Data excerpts
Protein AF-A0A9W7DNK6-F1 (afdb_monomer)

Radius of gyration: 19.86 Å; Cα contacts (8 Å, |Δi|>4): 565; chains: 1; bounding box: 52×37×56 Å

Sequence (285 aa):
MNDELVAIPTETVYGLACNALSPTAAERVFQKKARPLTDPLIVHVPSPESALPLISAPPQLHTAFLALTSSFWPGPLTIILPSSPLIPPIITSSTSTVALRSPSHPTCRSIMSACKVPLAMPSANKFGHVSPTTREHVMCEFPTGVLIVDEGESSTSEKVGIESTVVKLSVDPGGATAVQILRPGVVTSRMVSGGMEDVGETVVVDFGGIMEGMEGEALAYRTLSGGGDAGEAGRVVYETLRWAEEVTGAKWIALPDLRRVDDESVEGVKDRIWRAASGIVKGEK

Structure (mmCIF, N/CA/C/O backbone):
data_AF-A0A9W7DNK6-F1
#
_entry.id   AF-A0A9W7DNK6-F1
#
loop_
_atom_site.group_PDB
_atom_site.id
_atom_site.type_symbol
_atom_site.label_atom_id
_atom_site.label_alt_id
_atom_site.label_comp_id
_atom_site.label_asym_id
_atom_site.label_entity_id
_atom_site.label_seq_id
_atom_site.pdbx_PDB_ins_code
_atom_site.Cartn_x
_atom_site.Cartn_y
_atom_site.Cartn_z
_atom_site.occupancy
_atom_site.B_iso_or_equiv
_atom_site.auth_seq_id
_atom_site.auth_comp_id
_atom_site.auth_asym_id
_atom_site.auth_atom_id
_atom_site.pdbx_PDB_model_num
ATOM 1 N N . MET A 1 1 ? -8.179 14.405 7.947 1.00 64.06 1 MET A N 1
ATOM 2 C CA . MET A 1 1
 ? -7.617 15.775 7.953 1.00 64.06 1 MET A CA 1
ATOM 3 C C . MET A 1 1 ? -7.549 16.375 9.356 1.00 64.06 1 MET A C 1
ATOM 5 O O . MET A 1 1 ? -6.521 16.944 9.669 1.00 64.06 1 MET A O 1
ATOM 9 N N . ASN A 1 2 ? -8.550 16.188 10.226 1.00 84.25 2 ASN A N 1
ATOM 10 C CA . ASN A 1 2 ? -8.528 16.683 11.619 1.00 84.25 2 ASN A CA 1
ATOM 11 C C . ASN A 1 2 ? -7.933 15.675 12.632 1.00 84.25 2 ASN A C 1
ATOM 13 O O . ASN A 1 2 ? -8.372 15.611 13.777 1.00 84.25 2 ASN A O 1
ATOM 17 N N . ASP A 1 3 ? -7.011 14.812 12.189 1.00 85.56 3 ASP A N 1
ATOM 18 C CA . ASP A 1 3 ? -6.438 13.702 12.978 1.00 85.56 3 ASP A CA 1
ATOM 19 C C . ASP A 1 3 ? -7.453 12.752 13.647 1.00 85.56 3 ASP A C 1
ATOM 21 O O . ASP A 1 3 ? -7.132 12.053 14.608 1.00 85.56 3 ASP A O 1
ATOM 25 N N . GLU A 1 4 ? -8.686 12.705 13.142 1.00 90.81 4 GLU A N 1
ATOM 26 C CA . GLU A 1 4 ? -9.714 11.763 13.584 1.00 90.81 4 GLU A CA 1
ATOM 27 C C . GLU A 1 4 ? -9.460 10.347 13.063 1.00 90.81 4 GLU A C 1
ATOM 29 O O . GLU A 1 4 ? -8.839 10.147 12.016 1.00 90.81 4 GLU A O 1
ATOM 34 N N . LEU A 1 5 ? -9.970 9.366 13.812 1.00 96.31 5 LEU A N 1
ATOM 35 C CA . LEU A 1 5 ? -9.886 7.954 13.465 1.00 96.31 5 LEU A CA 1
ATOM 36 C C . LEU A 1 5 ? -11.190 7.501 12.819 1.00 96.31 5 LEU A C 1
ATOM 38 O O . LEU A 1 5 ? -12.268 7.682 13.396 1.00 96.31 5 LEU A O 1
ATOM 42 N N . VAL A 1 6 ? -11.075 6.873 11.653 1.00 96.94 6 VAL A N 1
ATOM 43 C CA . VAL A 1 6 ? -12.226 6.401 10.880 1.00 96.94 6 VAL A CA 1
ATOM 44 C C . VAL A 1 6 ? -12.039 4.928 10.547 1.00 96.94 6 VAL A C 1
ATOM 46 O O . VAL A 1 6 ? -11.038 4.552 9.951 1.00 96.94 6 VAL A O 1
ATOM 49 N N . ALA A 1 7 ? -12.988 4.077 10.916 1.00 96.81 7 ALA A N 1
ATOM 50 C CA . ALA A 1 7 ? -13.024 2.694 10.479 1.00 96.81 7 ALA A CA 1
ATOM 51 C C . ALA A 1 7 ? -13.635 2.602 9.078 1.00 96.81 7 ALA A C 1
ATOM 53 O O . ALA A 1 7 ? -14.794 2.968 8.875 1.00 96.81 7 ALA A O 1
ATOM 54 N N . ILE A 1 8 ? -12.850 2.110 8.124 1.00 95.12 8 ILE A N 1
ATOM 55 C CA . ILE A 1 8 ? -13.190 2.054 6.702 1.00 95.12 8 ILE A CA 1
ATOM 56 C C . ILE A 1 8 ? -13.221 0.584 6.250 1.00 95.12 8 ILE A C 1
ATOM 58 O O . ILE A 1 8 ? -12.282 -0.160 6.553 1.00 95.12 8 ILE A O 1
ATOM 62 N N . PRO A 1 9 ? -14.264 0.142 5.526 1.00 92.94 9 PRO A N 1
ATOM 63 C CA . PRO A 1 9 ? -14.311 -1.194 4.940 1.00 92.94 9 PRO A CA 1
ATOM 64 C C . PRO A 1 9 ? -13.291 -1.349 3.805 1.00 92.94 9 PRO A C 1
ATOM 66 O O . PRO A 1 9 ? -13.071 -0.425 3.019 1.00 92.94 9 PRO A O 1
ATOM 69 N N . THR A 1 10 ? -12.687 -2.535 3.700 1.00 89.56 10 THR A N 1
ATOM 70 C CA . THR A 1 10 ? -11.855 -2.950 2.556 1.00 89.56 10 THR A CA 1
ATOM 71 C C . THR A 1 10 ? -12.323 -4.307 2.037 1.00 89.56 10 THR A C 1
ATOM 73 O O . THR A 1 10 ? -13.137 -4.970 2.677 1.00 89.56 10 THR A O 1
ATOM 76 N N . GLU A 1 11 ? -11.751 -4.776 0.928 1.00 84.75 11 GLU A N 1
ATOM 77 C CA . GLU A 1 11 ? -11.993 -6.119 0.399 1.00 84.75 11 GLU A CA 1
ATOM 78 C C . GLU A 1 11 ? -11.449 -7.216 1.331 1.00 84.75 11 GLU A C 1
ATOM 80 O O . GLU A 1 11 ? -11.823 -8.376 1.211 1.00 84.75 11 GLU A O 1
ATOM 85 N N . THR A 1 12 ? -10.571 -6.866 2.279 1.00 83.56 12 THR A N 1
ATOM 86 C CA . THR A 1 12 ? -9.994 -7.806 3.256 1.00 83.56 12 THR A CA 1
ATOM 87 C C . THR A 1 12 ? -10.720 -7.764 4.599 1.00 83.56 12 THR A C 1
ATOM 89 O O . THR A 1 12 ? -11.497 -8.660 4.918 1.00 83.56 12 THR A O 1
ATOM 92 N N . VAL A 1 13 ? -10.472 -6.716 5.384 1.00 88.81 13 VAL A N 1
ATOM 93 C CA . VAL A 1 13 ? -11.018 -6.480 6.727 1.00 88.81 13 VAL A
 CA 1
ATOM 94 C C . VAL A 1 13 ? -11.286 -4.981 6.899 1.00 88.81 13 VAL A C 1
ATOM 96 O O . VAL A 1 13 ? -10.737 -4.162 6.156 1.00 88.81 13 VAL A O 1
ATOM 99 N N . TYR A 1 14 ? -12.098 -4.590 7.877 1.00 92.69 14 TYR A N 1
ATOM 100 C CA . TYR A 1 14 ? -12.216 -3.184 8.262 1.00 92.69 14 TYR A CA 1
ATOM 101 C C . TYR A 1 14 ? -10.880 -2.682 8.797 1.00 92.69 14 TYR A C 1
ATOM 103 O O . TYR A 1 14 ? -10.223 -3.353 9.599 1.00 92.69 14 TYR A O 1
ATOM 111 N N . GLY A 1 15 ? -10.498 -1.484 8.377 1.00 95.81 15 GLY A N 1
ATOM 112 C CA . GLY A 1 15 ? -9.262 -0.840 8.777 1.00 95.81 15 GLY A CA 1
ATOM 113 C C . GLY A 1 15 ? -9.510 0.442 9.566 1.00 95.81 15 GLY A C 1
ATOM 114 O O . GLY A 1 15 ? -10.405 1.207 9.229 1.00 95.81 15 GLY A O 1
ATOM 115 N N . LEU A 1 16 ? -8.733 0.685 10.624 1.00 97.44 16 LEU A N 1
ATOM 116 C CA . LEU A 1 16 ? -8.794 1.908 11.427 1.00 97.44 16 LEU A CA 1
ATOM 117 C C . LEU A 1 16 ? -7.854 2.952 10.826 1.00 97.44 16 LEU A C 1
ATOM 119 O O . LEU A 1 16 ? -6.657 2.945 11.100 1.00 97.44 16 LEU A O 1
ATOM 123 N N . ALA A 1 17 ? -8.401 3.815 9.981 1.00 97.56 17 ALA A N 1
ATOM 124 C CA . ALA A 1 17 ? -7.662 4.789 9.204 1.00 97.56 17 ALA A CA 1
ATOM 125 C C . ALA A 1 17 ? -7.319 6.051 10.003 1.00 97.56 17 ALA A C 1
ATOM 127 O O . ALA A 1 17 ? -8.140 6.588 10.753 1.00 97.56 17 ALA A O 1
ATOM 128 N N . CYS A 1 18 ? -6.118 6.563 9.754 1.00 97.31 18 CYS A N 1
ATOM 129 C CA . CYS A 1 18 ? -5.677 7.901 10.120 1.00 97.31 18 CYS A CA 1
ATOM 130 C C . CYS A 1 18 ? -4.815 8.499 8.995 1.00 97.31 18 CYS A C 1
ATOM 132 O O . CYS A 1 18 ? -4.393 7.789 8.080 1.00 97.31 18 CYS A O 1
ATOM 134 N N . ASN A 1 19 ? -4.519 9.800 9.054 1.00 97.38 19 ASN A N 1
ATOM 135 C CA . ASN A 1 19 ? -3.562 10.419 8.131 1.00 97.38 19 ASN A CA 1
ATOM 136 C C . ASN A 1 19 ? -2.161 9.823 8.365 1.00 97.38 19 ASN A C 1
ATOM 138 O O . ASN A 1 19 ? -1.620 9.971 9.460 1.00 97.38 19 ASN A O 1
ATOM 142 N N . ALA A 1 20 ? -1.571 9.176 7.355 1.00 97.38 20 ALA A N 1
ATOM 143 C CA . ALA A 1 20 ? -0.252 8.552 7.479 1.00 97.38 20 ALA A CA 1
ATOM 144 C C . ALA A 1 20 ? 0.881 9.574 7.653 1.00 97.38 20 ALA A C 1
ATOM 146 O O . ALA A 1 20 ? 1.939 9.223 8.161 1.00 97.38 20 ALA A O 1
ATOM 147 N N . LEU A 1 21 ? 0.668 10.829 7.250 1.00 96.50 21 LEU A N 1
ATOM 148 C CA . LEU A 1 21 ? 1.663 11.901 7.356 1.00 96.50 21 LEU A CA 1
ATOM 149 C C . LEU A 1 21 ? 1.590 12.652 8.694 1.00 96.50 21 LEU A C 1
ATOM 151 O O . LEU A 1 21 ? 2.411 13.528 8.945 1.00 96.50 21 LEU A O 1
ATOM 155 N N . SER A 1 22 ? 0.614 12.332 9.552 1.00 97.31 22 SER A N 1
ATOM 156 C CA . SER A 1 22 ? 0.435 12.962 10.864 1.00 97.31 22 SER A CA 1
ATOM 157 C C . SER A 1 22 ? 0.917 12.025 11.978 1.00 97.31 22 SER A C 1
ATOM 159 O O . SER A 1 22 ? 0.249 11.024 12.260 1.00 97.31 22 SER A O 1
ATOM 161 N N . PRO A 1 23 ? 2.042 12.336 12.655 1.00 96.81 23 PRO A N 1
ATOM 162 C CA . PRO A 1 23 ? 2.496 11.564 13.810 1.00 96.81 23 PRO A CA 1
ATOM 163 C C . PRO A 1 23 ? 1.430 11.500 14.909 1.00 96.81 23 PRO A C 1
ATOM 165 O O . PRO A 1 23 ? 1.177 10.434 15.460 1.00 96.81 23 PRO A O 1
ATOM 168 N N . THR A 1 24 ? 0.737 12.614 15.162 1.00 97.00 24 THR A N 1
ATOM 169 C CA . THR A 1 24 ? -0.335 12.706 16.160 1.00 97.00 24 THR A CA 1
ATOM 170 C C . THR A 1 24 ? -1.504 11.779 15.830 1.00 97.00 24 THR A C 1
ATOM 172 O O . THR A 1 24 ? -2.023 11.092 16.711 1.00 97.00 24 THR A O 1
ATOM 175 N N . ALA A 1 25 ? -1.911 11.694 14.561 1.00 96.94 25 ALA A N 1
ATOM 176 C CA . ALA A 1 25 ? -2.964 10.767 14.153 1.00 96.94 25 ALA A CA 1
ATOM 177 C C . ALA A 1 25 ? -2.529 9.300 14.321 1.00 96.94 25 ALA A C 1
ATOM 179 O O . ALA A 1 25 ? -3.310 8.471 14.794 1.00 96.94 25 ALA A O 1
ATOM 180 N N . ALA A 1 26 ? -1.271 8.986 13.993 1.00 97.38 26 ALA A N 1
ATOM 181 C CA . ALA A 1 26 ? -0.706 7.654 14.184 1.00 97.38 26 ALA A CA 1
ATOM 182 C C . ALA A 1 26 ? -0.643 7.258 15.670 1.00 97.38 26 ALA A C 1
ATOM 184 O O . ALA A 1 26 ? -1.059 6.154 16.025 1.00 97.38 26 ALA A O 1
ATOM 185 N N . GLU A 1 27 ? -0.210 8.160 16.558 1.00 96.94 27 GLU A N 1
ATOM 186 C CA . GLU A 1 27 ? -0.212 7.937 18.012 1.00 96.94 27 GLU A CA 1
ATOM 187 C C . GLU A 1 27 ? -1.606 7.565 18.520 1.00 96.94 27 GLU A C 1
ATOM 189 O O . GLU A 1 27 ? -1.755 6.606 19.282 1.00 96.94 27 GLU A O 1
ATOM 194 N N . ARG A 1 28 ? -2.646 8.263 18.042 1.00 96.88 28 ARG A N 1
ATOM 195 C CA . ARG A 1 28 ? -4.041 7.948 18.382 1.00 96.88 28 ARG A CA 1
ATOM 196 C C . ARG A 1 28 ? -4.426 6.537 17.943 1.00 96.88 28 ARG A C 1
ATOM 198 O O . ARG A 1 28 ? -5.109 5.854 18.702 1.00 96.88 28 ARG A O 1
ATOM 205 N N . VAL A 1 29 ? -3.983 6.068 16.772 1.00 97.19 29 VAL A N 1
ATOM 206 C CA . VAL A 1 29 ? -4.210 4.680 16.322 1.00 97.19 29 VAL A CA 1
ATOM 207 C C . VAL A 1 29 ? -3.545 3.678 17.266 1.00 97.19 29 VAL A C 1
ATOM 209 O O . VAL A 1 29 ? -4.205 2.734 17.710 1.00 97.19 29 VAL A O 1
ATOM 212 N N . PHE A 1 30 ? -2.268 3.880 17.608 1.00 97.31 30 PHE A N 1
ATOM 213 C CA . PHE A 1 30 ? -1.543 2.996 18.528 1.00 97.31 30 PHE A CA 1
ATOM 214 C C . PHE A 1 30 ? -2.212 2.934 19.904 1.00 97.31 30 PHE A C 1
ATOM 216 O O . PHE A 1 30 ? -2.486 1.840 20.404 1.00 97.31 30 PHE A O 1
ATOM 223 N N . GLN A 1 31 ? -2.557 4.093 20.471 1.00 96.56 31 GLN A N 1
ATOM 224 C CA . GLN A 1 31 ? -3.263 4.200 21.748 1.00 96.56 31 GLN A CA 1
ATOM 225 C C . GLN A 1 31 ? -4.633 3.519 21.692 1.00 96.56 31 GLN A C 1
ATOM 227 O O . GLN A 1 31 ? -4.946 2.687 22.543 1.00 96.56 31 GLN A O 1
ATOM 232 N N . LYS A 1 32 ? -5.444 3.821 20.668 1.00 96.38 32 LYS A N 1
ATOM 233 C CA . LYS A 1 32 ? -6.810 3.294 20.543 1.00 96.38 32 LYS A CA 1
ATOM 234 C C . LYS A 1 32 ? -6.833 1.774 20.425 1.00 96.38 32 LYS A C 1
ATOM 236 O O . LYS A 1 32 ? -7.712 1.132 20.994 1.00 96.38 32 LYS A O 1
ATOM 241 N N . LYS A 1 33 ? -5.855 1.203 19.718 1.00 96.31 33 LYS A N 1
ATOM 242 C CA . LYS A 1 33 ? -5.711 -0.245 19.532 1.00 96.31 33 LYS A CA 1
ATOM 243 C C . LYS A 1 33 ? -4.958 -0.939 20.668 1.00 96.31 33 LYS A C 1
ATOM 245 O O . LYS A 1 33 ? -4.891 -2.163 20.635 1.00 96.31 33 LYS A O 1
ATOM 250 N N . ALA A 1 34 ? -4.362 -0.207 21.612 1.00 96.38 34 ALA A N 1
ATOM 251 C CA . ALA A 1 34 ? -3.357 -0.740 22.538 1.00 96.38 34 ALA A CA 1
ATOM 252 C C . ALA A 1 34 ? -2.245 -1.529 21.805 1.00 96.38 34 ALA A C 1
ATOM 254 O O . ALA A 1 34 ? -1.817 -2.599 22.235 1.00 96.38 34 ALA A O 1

### Exercise instructions
Only one stretch of the entries above is wanted: the lines from the one containing "ATOM 165 O O" through the one containing "ATOM 175 N N". Please reproduce it exactly.

### Response area
ATOM 165 O O . PRO A 1 23 ? 1.177 10.434 15.460 1.00 96.81 23 PRO A O 1
ATOM 168 N N . THR A 1 24 ? 0.737 12.614 15.162 1.00 97.00 24 THR A N 1
ATOM 169 C CA . THR A 1 24 ? -0.335 12.706 16.160 1.00 97.00 24 THR A CA 1
ATOM 170 C C . THR A 1 24 ? -1.504 11.779 15.830 1.00 97.00 24 THR A C 1
ATOM 172 O O . THR A 1 24 ? -2.023 11.092 16.711 1.00 97.00 24 THR A O 1
ATOM 175 N N . ALA A 1 25 ? -1.911 11.694 14.561 1.00 96.94 25 ALA A N 1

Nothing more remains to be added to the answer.